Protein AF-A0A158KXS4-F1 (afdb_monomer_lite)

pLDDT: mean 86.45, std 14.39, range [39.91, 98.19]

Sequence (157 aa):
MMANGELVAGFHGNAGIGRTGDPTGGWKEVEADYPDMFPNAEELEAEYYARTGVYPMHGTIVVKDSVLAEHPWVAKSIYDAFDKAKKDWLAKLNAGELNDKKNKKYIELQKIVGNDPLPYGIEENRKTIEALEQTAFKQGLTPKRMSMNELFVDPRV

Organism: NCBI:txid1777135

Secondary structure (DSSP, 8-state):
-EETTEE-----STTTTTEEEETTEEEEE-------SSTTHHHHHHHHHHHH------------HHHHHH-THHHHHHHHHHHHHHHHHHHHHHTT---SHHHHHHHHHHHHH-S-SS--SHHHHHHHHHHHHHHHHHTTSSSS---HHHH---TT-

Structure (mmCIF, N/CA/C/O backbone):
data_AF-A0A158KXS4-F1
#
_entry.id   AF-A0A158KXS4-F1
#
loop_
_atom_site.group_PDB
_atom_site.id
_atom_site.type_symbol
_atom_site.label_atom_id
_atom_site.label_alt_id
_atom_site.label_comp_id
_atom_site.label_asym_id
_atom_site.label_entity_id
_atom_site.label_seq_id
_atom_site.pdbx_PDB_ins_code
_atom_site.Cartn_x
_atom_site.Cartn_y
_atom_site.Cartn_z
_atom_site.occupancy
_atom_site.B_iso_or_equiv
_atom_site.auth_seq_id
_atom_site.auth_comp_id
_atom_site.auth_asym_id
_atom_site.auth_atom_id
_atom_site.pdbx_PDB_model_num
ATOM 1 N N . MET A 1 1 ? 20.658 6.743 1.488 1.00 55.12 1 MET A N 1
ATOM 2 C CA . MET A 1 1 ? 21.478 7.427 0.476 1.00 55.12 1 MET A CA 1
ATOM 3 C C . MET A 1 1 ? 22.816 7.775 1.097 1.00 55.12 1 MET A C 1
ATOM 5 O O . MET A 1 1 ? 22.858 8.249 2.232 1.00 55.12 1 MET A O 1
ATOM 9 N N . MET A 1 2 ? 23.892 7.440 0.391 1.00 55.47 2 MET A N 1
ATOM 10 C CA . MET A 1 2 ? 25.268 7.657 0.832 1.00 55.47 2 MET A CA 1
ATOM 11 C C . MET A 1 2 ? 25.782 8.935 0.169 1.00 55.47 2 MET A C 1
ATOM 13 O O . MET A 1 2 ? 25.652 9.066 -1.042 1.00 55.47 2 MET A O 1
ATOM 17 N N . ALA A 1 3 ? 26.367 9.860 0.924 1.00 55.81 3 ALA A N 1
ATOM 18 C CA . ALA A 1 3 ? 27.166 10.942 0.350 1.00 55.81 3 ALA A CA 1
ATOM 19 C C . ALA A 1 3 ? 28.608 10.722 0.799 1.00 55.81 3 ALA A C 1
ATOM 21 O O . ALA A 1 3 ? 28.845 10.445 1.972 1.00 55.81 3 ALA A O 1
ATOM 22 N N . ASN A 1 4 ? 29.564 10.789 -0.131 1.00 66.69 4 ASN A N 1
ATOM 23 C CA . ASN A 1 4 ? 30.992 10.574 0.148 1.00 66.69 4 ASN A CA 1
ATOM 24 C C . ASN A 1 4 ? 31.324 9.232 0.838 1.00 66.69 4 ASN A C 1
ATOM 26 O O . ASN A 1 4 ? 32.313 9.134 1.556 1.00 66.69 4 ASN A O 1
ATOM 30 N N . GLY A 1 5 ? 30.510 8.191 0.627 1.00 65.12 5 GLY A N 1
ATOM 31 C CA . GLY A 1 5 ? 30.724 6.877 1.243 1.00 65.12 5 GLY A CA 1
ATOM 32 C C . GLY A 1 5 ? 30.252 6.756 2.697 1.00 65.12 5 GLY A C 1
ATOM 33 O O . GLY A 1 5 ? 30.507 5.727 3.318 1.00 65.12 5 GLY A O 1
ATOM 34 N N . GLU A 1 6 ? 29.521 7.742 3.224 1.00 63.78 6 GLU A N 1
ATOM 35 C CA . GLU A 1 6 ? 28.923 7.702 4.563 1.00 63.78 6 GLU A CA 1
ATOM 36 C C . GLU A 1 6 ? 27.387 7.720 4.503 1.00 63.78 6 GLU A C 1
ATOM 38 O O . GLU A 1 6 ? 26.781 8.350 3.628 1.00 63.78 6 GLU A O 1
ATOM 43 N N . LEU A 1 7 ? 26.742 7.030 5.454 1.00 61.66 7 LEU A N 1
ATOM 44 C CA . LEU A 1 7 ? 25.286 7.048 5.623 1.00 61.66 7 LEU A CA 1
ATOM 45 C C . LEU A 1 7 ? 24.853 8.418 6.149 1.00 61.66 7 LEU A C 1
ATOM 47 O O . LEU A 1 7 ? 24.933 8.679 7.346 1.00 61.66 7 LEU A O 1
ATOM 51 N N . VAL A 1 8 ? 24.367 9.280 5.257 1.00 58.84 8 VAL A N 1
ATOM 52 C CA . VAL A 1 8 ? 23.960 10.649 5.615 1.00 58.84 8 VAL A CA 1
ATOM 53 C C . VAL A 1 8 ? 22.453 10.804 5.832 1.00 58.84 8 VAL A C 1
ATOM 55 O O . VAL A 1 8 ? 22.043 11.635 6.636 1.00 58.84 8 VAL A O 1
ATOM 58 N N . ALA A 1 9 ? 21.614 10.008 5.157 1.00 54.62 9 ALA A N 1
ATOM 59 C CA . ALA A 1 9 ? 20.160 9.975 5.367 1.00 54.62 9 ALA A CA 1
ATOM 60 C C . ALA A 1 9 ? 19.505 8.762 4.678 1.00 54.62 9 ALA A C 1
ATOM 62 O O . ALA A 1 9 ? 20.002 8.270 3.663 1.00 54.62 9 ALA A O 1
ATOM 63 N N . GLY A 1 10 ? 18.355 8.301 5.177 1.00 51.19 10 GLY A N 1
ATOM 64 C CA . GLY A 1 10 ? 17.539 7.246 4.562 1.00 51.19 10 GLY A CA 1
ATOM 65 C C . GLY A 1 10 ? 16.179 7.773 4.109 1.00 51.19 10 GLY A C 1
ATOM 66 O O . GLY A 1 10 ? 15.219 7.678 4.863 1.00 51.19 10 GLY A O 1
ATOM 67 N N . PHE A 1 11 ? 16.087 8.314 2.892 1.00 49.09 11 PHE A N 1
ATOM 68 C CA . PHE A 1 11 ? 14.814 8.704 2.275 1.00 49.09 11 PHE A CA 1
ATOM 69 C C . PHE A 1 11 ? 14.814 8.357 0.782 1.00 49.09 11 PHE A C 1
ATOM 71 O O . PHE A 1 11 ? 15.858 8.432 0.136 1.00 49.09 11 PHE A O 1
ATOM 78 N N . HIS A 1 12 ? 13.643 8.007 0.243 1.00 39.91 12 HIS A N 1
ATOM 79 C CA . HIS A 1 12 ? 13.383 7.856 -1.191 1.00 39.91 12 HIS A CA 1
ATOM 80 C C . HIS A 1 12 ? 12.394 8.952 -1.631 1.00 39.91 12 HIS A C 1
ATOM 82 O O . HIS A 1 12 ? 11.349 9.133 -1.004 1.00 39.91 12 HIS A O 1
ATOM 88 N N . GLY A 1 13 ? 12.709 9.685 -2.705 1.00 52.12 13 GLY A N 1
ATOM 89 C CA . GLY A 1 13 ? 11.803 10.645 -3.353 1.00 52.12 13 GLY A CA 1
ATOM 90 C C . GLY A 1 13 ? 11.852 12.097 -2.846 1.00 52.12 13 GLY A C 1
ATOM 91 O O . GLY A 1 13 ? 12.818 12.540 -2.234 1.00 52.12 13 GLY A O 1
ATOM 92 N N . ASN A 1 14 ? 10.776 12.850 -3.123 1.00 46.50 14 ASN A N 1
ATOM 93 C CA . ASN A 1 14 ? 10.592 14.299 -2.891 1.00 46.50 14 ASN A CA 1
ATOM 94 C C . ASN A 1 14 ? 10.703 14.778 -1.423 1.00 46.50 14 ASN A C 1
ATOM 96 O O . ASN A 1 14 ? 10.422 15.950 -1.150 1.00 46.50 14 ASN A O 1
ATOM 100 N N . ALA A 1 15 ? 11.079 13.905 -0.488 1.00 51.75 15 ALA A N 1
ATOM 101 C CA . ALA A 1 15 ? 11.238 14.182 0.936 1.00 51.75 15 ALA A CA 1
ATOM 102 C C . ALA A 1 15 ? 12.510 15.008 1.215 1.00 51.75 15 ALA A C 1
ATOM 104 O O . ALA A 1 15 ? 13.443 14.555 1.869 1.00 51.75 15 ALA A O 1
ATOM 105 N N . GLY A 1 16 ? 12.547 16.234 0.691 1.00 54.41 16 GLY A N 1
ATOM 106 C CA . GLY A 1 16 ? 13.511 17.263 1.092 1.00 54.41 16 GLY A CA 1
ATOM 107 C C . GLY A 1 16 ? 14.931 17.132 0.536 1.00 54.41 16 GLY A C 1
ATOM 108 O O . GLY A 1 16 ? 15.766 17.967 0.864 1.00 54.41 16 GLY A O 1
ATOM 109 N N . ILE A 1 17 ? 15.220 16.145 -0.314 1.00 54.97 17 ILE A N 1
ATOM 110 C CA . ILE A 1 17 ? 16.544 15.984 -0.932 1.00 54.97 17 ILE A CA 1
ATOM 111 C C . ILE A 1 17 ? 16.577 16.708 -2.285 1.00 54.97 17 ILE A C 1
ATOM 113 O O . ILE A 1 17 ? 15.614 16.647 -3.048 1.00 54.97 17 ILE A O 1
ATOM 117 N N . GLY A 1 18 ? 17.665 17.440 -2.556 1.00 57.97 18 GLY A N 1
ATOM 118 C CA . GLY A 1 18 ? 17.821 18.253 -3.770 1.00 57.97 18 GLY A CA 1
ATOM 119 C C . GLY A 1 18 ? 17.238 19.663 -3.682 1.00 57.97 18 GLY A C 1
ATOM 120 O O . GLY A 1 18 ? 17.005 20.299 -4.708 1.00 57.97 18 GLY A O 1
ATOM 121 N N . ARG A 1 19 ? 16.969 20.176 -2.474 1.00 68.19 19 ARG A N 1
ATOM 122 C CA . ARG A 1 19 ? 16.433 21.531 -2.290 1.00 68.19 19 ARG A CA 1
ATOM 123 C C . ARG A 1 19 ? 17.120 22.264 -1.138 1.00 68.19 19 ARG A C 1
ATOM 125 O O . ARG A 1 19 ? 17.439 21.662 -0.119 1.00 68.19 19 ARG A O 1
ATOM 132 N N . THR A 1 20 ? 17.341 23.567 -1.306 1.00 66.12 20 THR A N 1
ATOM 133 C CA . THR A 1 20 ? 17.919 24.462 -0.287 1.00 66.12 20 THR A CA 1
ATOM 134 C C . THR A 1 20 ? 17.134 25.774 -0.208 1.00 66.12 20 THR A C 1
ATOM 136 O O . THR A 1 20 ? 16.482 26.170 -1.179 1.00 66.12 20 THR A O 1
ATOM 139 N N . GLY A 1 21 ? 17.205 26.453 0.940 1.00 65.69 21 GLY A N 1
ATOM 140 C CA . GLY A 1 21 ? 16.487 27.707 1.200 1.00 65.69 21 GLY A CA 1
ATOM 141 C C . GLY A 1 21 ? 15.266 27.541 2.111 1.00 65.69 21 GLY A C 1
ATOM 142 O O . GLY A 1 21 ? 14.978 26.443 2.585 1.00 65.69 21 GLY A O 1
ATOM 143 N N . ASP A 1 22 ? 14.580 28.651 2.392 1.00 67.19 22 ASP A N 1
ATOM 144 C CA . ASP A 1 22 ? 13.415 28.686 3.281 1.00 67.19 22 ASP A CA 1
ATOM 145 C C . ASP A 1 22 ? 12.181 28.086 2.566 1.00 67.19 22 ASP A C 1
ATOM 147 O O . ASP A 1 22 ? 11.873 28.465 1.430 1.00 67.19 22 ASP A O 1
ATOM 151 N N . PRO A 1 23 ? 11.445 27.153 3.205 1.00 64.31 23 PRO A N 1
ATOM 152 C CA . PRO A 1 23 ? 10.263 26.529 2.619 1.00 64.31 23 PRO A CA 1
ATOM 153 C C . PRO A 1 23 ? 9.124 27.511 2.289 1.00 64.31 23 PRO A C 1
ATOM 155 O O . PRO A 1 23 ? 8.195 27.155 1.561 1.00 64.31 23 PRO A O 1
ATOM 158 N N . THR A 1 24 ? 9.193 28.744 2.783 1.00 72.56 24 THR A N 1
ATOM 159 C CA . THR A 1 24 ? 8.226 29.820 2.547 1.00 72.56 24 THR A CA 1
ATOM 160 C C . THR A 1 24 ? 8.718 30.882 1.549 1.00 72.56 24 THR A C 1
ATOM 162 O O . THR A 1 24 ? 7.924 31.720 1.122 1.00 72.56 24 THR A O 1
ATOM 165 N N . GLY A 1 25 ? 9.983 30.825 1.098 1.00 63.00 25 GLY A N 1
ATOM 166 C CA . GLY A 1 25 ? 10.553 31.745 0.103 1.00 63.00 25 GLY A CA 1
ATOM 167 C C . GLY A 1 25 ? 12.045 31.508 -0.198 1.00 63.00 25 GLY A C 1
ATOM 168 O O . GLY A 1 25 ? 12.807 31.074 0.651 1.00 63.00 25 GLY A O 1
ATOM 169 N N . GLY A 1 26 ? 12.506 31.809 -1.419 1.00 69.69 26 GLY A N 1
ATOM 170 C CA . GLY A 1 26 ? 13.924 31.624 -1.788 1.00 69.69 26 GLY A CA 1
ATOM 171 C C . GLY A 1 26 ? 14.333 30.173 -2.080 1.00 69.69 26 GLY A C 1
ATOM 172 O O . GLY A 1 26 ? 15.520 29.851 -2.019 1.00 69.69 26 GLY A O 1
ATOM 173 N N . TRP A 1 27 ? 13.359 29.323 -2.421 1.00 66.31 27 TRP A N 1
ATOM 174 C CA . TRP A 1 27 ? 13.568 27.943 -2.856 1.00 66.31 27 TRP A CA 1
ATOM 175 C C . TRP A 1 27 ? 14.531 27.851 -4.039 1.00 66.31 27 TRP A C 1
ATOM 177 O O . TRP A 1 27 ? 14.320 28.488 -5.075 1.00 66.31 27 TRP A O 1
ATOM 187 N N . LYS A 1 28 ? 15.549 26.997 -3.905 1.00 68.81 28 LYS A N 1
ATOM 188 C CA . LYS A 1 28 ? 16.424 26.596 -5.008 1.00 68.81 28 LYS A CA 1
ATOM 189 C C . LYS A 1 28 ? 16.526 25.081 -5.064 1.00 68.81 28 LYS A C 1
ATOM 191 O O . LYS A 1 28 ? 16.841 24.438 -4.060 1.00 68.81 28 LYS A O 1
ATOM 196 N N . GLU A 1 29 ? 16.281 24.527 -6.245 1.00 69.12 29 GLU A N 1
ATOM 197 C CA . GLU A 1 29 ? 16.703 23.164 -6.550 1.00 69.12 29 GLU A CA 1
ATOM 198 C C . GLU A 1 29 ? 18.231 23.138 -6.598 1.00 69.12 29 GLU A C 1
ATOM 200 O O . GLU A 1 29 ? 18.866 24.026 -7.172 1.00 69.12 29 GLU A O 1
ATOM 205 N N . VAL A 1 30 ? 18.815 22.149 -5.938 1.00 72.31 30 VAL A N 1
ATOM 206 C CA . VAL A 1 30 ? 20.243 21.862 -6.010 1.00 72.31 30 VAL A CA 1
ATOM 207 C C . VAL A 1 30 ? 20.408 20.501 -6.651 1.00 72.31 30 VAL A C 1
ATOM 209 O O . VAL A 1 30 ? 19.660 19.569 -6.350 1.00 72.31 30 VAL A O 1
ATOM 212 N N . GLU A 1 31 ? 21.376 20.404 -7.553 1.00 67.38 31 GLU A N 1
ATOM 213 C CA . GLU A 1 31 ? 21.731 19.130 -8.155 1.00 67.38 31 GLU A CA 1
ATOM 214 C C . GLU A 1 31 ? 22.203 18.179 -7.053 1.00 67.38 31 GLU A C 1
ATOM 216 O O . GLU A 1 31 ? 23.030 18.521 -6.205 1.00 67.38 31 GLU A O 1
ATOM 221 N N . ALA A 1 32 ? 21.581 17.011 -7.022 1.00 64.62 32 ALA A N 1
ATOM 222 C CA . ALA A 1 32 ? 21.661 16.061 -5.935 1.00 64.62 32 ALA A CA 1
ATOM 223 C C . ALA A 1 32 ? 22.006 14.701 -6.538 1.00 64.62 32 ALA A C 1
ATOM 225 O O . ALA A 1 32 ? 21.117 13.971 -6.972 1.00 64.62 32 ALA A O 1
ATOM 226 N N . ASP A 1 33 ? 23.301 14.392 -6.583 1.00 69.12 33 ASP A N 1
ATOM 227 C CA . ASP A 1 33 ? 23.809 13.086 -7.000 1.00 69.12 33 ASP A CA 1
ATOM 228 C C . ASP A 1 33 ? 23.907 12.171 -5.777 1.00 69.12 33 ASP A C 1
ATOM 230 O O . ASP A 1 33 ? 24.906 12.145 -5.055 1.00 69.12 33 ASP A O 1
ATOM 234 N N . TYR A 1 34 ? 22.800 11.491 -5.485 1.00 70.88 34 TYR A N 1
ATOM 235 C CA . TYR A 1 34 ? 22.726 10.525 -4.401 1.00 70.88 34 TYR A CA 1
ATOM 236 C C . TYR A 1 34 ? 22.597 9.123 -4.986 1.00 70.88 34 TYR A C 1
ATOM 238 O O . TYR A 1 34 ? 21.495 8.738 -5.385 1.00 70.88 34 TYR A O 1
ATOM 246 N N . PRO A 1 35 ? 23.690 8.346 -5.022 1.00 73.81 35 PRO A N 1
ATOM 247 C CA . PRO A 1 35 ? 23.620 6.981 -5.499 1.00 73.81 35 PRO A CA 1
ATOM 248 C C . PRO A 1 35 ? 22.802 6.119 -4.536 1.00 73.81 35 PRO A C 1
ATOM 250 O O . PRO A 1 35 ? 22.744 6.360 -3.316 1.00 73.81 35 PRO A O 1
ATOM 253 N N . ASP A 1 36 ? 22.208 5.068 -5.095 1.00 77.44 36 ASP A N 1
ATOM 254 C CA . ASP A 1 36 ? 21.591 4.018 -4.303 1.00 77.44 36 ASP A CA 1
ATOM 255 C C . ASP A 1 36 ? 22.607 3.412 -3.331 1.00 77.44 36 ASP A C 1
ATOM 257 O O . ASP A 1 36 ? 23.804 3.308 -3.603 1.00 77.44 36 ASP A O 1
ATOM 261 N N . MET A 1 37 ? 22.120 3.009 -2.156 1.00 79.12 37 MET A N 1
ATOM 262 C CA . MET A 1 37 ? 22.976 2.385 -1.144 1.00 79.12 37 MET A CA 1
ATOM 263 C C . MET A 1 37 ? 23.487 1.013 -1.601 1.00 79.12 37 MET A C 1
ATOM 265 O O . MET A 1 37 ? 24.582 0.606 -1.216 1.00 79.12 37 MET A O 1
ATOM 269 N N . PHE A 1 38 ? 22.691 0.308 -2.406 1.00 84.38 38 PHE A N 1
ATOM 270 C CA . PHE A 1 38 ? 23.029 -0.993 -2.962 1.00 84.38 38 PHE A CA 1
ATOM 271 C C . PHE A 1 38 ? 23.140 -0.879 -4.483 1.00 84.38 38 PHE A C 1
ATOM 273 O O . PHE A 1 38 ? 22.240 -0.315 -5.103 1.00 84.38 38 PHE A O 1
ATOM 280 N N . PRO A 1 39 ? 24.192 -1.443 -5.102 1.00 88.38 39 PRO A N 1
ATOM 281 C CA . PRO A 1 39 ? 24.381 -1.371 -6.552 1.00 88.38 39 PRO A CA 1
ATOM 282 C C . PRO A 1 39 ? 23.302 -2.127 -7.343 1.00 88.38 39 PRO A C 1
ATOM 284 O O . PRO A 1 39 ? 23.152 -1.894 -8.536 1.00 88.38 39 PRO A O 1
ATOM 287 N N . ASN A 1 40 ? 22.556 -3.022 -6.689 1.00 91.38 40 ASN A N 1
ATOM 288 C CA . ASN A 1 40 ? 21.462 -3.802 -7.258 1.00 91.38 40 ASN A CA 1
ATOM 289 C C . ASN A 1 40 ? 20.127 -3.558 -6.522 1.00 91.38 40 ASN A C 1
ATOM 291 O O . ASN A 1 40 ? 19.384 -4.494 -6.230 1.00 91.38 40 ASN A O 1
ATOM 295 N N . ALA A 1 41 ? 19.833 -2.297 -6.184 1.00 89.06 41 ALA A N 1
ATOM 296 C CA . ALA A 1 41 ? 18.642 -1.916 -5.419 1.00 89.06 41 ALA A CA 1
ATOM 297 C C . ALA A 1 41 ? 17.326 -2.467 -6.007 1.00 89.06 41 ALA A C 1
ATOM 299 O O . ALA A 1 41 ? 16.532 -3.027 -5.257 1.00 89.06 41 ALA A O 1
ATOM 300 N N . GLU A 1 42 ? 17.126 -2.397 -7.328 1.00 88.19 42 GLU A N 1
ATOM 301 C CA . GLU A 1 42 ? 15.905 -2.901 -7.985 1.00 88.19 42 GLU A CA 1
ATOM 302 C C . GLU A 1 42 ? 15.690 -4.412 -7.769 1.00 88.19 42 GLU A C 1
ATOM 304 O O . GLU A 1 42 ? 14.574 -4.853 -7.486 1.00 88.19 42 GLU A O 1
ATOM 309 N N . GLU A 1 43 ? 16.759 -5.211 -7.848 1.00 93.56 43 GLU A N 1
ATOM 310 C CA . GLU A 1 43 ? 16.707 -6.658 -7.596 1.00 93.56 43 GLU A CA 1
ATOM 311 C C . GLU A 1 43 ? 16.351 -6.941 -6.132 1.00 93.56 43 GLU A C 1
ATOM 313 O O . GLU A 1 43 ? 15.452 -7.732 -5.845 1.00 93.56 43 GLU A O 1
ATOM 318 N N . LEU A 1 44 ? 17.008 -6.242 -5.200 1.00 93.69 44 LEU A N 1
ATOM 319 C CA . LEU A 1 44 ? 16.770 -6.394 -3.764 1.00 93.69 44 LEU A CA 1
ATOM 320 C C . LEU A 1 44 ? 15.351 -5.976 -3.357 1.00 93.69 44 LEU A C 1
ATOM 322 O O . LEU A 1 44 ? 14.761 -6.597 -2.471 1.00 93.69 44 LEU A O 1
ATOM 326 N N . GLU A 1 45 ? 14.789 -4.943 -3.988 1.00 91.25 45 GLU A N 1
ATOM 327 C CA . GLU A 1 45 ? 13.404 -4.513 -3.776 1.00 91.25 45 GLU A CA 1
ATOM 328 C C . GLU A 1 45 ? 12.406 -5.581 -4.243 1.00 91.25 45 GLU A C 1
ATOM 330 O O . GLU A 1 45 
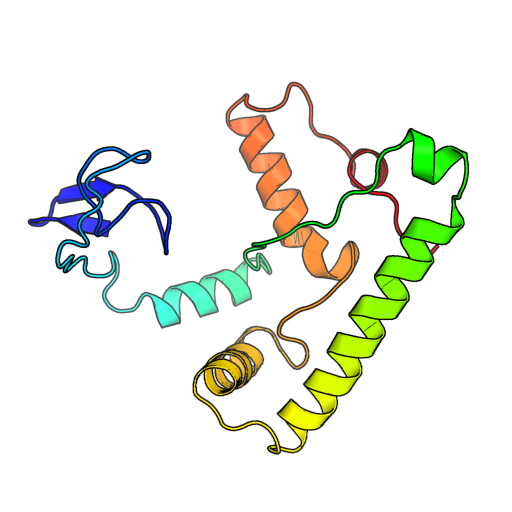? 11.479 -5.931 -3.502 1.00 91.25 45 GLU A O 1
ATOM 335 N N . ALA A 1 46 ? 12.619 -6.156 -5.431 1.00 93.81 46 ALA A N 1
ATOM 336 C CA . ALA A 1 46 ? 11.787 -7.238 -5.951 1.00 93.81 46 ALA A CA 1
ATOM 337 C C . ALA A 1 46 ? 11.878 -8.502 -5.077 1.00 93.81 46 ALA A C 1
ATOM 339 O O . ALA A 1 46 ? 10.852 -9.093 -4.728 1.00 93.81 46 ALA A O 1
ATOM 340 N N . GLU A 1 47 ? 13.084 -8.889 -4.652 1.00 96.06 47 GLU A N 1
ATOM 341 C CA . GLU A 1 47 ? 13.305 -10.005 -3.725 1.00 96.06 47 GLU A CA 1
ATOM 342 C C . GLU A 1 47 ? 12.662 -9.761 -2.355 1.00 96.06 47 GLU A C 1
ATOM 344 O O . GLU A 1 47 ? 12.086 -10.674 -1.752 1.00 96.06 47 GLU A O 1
------------------------
**WHAT THE TASK REQUIRES:** Repeat the material exactly. Begin with its first line and end with the line that has "Organism: NCBI:txid1777135".

**SOLUTION TO THIS EXERCISE:**
Protein AF-A0A158KXS4-F1 (afdb_monomer_lite)

pLDDT: mean 86.45, std 14.39, range [39.91, 98.19]

Sequence (157 aa):
MMANGELVAGFHGNAGIGRTGDPTGGWKEVEADYPDMFPNAEELEAEYYARTGVYPMHGTIVVKDSVLAEHPWVAKSIYDAFDKAKKDWLAKLNAGELNDKKNKKYIELQKIVGNDPLPYGIEENRKTIEALEQTAFKQGLTPKRMSMNELFVDPRV

Organism: NCBI:txid1777135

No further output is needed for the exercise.